Now, I understand settling after a build, especially at areas where there is the most movement, above a window, near a door--I patch a lot of these when I'm painting for customers, but how much is too much to expect? A month after moving in a ceiling crack? Our dimwit builder is trying to tell us that the span of the ceiling is just too large and that we should perhaps put in control joints across the middle of the ceiling. And then he suggested putting a whole nother drywall ceiling below with so the movement of the ceiling on the original ceiling would crack, but the lower ceiling could move independently?????....

I'm just not sure who to trust. We are meeting with our builder tomorrow afternoon and I want to come prepared with some info so he again, doesn't make us seem like idiots, when honestly, if I had an hour to write on what we've had to deal with, with him.......

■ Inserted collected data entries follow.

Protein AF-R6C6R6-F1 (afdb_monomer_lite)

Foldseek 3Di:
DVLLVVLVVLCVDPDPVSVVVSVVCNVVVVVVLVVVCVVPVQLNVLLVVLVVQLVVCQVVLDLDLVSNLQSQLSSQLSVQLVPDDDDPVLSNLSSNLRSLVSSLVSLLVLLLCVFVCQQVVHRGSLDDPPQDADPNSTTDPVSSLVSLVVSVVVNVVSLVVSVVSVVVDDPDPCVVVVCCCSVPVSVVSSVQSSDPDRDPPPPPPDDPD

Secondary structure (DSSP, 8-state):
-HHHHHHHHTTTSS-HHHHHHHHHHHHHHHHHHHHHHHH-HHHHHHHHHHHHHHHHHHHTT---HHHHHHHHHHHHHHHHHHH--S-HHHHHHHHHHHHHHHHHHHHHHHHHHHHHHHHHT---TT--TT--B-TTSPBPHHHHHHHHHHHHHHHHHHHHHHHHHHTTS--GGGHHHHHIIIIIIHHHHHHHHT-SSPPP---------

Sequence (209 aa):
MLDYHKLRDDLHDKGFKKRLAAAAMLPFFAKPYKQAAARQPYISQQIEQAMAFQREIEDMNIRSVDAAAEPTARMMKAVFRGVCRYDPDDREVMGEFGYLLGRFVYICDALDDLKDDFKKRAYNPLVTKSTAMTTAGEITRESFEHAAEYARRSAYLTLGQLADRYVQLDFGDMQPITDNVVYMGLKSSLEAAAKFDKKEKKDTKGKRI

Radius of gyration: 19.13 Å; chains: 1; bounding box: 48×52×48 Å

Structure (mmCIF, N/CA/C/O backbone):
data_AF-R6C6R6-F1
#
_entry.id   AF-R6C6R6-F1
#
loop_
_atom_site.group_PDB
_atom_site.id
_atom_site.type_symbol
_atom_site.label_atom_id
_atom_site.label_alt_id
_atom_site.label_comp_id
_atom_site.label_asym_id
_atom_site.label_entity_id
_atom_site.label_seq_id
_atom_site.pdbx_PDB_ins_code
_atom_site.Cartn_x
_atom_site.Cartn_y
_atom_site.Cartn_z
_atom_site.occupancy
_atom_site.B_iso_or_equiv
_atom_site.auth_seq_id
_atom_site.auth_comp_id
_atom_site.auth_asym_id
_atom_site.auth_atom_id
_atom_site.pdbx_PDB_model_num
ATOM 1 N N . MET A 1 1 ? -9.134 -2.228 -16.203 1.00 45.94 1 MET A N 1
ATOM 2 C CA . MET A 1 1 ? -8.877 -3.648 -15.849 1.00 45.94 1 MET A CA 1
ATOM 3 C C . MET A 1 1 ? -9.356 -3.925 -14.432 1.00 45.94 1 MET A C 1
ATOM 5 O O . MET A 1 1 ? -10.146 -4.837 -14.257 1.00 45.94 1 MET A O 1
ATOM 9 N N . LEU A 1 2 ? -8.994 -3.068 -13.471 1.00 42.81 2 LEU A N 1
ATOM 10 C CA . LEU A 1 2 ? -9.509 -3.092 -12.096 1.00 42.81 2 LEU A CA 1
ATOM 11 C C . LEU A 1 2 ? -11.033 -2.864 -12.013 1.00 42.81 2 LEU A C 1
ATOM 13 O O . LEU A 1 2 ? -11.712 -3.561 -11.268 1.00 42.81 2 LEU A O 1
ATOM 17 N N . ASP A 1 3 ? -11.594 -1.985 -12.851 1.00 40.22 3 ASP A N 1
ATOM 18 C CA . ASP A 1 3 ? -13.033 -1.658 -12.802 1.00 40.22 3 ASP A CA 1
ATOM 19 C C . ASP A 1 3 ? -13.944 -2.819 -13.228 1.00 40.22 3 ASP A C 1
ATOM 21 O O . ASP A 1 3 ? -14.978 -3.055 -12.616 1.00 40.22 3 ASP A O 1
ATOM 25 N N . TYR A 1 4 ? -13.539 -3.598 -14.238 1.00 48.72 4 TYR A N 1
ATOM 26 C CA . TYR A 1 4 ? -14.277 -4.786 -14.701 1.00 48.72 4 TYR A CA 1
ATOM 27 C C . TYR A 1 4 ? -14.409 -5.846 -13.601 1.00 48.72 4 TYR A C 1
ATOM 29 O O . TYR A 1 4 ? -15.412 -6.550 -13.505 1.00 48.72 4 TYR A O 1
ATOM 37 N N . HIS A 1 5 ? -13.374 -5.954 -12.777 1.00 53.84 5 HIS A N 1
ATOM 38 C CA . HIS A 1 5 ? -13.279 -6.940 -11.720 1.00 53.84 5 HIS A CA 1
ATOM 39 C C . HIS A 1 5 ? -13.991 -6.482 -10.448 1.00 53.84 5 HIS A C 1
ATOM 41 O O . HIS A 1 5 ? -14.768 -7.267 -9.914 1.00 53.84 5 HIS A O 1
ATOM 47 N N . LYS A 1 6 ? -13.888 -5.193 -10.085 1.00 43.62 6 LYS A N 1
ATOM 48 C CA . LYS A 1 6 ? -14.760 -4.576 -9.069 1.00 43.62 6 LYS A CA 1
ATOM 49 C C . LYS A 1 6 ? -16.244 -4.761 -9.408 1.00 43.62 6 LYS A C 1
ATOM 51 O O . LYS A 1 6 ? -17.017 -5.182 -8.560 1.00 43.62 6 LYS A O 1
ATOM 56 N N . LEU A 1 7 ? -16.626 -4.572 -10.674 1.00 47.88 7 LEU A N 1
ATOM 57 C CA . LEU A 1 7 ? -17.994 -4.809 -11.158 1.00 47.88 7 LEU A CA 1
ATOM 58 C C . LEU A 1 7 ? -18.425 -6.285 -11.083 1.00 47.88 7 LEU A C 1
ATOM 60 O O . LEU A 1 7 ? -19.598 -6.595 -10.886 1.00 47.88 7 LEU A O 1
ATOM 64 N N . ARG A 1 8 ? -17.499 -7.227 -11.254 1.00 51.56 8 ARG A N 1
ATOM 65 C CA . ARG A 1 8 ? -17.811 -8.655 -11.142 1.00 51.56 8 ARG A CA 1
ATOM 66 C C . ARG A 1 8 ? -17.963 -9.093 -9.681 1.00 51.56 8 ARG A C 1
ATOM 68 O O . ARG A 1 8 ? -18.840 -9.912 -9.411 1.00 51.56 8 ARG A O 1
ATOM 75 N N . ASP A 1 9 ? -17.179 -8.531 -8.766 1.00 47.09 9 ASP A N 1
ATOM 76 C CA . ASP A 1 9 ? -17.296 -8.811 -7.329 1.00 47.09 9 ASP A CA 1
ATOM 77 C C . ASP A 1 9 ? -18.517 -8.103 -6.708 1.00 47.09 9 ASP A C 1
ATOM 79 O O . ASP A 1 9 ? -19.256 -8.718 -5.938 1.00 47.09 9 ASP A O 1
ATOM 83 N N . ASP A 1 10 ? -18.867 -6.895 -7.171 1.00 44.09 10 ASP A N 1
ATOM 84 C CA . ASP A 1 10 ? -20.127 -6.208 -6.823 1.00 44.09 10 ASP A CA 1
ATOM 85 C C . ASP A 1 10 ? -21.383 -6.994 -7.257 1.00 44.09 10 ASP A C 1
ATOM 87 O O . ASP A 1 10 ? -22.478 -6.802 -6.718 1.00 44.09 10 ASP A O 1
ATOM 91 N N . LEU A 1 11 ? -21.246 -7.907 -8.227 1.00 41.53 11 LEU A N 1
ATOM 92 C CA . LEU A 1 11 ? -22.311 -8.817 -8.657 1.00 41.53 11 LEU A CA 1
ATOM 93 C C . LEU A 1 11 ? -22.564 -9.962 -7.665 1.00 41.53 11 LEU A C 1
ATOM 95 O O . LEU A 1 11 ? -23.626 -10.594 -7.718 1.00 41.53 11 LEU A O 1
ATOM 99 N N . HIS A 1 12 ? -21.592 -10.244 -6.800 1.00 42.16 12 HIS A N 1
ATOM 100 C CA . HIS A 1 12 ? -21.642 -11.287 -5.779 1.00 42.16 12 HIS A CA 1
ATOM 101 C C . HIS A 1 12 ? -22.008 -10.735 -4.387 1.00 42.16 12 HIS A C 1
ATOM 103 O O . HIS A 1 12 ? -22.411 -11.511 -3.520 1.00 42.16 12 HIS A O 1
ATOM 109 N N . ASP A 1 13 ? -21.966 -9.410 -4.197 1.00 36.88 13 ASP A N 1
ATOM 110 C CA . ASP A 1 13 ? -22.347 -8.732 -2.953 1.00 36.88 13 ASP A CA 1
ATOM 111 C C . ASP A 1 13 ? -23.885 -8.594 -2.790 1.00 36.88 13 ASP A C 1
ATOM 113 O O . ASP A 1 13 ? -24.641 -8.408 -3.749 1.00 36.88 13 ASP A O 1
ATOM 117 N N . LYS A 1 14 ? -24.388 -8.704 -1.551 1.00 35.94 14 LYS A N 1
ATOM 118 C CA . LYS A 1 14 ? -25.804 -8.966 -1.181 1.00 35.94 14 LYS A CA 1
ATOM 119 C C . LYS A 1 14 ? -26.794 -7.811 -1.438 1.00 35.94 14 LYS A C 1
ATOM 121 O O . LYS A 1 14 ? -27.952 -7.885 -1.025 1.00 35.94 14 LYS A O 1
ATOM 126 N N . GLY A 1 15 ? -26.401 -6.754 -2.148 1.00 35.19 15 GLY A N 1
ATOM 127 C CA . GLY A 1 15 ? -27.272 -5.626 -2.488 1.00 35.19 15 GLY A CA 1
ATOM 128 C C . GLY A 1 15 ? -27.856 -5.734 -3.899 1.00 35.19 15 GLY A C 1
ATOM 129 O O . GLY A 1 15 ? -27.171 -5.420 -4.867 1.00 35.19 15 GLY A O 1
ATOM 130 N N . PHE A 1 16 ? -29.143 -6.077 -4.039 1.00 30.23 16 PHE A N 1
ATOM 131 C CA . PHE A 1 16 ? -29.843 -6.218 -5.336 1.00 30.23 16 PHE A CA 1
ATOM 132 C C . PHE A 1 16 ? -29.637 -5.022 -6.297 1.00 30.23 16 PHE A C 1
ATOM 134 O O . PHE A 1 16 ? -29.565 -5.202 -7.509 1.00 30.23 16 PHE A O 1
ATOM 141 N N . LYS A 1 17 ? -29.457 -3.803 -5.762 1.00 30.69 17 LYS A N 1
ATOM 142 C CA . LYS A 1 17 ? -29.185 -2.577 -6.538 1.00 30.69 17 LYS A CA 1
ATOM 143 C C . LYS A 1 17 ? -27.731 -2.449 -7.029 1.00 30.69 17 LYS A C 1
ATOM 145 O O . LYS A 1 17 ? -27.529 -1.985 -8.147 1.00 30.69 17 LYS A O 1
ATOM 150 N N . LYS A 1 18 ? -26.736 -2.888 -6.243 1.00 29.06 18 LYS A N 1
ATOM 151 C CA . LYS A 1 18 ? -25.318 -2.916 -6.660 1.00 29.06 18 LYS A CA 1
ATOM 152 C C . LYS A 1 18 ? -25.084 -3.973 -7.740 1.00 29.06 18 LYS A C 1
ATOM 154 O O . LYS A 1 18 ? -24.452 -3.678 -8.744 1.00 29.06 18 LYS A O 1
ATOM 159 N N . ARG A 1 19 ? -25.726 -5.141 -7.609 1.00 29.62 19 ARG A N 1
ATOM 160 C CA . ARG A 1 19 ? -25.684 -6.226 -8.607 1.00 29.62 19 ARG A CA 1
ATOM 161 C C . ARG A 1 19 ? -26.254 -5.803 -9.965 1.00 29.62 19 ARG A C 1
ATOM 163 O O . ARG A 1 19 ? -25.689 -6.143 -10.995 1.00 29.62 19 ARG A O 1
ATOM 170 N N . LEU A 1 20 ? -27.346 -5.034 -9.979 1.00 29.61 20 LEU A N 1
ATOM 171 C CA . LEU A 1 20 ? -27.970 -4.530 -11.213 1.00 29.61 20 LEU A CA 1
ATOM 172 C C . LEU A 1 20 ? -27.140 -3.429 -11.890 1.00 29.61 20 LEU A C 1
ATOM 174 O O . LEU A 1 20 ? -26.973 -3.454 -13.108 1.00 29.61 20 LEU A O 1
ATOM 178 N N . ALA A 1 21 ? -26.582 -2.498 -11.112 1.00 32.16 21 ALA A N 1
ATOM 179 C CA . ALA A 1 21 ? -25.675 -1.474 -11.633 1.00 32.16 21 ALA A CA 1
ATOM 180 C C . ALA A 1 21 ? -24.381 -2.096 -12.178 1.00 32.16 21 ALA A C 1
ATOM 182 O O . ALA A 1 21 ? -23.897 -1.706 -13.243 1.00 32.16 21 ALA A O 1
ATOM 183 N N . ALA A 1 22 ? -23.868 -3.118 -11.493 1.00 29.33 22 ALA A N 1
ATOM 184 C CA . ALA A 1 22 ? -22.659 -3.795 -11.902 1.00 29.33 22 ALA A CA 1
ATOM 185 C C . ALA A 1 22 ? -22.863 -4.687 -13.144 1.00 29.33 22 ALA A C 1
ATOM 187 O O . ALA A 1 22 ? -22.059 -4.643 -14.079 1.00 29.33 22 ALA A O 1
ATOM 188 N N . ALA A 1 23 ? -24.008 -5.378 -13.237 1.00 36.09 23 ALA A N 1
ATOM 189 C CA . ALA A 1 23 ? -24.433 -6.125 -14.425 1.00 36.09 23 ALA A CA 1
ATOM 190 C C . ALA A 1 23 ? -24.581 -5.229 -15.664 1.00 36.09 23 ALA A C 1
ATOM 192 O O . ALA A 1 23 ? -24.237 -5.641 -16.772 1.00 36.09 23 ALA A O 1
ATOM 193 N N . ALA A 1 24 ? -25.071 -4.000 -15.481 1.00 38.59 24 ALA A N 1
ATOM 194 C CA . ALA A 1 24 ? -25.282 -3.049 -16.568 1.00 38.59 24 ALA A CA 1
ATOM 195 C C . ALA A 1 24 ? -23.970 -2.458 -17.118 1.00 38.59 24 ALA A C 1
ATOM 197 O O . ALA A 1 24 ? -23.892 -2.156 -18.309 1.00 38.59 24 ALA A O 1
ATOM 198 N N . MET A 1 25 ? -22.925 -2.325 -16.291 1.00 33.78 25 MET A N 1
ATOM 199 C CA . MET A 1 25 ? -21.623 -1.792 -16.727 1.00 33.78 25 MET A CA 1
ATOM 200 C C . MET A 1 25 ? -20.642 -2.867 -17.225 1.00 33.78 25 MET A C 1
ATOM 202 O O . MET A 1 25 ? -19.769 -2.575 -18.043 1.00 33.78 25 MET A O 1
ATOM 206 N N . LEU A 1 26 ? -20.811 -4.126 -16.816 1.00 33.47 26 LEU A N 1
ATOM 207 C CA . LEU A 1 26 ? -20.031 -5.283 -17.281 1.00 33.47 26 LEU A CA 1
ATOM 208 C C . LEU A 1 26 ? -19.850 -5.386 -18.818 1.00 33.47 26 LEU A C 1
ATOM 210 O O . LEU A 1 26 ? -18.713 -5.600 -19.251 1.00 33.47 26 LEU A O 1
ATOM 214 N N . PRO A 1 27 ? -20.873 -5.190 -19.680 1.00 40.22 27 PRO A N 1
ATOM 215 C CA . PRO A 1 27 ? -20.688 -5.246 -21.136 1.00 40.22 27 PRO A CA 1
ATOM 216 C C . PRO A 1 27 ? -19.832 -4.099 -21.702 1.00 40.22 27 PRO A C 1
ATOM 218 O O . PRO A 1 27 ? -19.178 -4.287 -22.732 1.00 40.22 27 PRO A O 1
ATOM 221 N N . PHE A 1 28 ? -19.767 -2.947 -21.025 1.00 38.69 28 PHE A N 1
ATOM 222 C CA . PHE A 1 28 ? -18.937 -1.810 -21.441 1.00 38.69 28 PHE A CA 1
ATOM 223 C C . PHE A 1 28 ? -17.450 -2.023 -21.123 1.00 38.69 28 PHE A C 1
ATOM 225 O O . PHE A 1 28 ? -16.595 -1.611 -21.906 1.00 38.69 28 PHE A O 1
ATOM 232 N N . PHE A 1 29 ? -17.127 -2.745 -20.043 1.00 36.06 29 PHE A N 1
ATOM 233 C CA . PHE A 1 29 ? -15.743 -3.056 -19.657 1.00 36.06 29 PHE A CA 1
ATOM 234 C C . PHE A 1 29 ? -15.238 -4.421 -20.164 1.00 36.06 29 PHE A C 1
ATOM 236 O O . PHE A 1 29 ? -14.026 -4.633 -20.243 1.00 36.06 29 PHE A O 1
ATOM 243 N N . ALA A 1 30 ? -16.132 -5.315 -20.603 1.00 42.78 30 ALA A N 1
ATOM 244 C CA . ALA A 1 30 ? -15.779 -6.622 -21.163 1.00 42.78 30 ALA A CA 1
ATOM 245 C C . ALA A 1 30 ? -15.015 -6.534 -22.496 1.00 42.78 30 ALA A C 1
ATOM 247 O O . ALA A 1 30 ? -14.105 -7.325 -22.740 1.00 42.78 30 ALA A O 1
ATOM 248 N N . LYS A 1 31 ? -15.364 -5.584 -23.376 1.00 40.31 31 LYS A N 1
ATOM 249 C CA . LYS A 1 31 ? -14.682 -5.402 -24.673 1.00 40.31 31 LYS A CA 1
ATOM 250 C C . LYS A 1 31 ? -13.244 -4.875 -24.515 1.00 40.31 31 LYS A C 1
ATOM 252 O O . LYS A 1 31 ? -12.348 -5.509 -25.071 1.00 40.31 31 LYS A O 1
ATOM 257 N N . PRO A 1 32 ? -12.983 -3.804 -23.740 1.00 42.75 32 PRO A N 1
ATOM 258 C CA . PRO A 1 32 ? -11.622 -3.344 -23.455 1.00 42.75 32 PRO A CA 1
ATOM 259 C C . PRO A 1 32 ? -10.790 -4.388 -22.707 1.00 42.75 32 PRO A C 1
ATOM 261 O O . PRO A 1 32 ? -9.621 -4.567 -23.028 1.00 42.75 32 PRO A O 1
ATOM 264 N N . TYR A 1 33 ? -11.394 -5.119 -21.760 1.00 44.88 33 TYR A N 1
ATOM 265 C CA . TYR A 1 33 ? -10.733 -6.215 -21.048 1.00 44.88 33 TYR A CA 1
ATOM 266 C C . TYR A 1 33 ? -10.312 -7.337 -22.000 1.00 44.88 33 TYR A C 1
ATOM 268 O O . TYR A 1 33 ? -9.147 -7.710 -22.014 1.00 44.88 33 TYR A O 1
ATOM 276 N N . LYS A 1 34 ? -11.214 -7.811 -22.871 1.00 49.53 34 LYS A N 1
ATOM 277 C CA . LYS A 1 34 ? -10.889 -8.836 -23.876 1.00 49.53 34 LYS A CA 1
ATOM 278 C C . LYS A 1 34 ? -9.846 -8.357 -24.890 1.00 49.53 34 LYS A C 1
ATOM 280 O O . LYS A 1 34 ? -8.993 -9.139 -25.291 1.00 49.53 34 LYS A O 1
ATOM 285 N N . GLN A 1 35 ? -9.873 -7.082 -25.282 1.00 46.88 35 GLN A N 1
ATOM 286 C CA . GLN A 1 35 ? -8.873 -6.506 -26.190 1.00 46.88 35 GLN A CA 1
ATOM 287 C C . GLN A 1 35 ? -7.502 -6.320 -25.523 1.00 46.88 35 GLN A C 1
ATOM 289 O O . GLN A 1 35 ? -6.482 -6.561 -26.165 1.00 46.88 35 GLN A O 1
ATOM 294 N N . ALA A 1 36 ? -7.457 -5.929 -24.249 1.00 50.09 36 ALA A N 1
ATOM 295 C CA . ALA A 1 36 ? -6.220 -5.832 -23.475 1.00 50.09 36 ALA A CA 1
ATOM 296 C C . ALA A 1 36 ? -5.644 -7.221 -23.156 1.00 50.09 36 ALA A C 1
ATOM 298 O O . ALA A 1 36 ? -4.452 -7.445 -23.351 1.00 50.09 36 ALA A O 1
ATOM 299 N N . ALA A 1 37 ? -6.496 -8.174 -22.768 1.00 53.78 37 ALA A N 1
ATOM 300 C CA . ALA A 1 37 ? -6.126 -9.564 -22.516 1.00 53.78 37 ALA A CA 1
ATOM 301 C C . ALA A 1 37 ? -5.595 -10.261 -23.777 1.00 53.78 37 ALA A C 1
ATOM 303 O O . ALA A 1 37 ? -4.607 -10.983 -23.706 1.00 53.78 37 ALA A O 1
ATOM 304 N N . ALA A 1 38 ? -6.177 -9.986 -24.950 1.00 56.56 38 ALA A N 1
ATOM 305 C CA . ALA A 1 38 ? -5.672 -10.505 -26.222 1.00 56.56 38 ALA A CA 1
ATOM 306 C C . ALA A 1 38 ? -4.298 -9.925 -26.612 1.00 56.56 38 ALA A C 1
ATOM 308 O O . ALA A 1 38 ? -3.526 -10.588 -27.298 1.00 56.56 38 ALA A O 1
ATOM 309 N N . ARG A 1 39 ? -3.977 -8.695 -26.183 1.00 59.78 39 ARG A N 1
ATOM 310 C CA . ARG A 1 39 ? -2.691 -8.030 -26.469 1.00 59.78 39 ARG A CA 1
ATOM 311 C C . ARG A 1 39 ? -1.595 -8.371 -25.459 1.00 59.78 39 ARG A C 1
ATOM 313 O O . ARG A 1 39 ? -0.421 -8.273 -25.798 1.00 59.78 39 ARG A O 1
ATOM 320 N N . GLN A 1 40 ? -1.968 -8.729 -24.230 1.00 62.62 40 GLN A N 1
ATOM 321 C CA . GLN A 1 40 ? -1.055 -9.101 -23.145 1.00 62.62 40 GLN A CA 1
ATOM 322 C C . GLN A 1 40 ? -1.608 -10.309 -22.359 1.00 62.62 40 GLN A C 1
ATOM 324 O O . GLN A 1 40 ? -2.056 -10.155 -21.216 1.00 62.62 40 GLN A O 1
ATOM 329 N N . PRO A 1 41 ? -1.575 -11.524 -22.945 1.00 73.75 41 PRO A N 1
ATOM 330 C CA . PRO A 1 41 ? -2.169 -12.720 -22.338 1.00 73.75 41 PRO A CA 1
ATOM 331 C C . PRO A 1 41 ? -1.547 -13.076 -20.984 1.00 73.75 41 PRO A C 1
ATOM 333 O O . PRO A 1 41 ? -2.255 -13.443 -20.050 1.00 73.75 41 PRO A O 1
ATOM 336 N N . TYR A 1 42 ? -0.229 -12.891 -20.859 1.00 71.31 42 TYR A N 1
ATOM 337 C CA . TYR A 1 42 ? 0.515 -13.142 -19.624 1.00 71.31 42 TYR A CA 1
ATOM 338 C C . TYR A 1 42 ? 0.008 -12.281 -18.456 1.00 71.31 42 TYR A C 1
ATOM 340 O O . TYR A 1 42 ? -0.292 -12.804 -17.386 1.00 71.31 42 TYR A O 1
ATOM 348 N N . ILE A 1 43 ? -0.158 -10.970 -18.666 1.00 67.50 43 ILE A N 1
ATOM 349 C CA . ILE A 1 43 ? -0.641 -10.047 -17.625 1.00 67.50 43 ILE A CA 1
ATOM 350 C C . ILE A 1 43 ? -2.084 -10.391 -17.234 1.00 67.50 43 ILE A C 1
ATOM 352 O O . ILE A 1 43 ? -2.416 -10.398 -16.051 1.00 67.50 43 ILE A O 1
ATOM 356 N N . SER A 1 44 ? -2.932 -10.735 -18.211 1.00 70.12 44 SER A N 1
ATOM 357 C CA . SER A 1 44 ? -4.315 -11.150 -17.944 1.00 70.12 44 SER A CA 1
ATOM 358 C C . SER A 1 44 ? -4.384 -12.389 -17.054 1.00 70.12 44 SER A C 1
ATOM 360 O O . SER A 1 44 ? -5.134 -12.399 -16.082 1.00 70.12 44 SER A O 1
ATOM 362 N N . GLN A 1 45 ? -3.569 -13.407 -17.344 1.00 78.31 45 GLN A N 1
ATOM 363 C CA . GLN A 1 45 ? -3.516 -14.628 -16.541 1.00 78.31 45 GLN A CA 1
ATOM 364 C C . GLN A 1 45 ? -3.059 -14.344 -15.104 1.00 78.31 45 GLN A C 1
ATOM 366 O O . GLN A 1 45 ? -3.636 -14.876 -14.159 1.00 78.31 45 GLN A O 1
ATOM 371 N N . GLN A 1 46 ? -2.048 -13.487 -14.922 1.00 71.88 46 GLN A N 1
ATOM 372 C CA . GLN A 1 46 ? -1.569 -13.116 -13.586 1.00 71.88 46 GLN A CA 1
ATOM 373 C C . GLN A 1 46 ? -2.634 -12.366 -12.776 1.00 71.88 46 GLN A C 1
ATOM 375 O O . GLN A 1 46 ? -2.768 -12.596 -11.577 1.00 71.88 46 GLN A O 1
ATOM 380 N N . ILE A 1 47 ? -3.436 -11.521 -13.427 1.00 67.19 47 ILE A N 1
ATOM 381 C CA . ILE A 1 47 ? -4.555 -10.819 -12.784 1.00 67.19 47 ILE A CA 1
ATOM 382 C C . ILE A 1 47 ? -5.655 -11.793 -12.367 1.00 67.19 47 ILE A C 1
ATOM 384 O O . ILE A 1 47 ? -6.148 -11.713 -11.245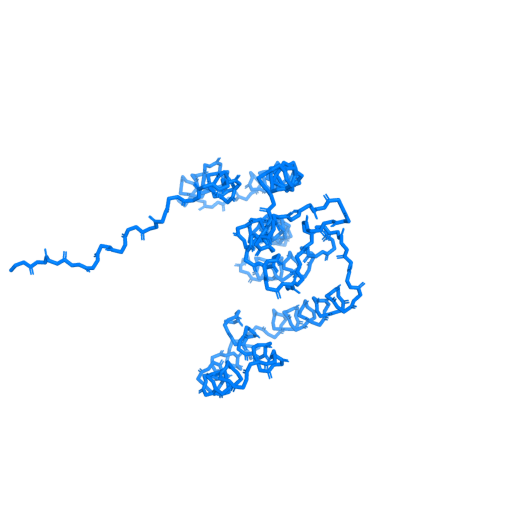 1.00 67.19 47 ILE A O 1
ATOM 388 N N . GLU A 1 48 ? -6.022 -12.740 -13.230 1.00 74.56 48 GLU A N 1
ATOM 389 C CA . GLU A 1 48 ? -7.021 -13.758 -12.889 1.00 74.56 48 GLU A CA 1
ATOM 390 C C . GLU A 1 48 ? -6.575 -14.627 -11.706 1.00 74.56 48 GLU A C 1
ATOM 392 O O . GLU A 1 48 ? -7.373 -14.886 -10.803 1.00 74.56 48 GLU A O 1
ATOM 397 N N . GLN A 1 49 ? -5.299 -15.027 -11.681 1.00 76.06 49 GLN A N 1
ATOM 398 C CA . GLN A 1 49 ? -4.707 -15.766 -10.563 1.00 76.06 49 GLN A CA 1
ATOM 399 C C . GLN A 1 49 ? -4.709 -14.942 -9.273 1.00 76.06 49 GLN A C 1
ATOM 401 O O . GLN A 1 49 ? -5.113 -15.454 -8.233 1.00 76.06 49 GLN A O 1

What I'm wondering is, if we requested a level 5 finish, what should that have been, by industry standards? Could our ceiling cracks be from just plain faulty drywall techniques or could it be more of as he said, too large a span, or could is even be faulty framing of the ceiling?

I feel very stupid for not knowing ahead of time what the finish should have been but when I was told they're ready for me to paint, I got in there and did. There wasn't any skim coating, the walls weren't wiped down, I primed and then painted. I'm pretty sure the drywall guy should have come back between paint and primer to patch stuff, but I trusted the people there and didn't want to question anything.......I'm so mad at myself.

Thank-you for any help you can provide!
Heather


----------



## mark942 (Feb 2, 2008)

Level 5 finish is the best flat surface finish you can have. 

The rest of your problems seem to be resting on your builder.

Hope your situation works out...............Good Luck.


----------



## CplDevilDog (Mar 18, 2009)

Have you flashlighted the work? 

You should have specified Drywall touch-ups at 1 year in your initial contract. You should not paint any final colors until that year is up. 

That being said, drywall and final wall finishes are a HUGE money sink for the Builder. One person's Level 5 Finish is another's Level 3. We used to call it "Looking for fly s**t on the wall". Your Builder will be very reluctant to address these issues. 

My suggestion if you are very unhappy with the work is walk through the home with the Builder with a flashlight and identify every blemish. If he'll agree, have him through one time and then be done. 

Think of the walls after your movers have carried all of your furniture into the home and then decide how precise you want the work to be. As a homeowner and spouse of a Type A(nal) :wink: personality, I can assure that walls are a never ending adventure.


----------



## Bud Cline (Mar 12, 2006)

Heather before you totally castrate your drywall finisher here's what I see is contributing to your problems.

1. If a ceiling is "over-spanned" and has no "expansion joints" _*that*_ is not the fault of the drywall finisher. Why did this builder allow this to happen and where was the architect in all of this?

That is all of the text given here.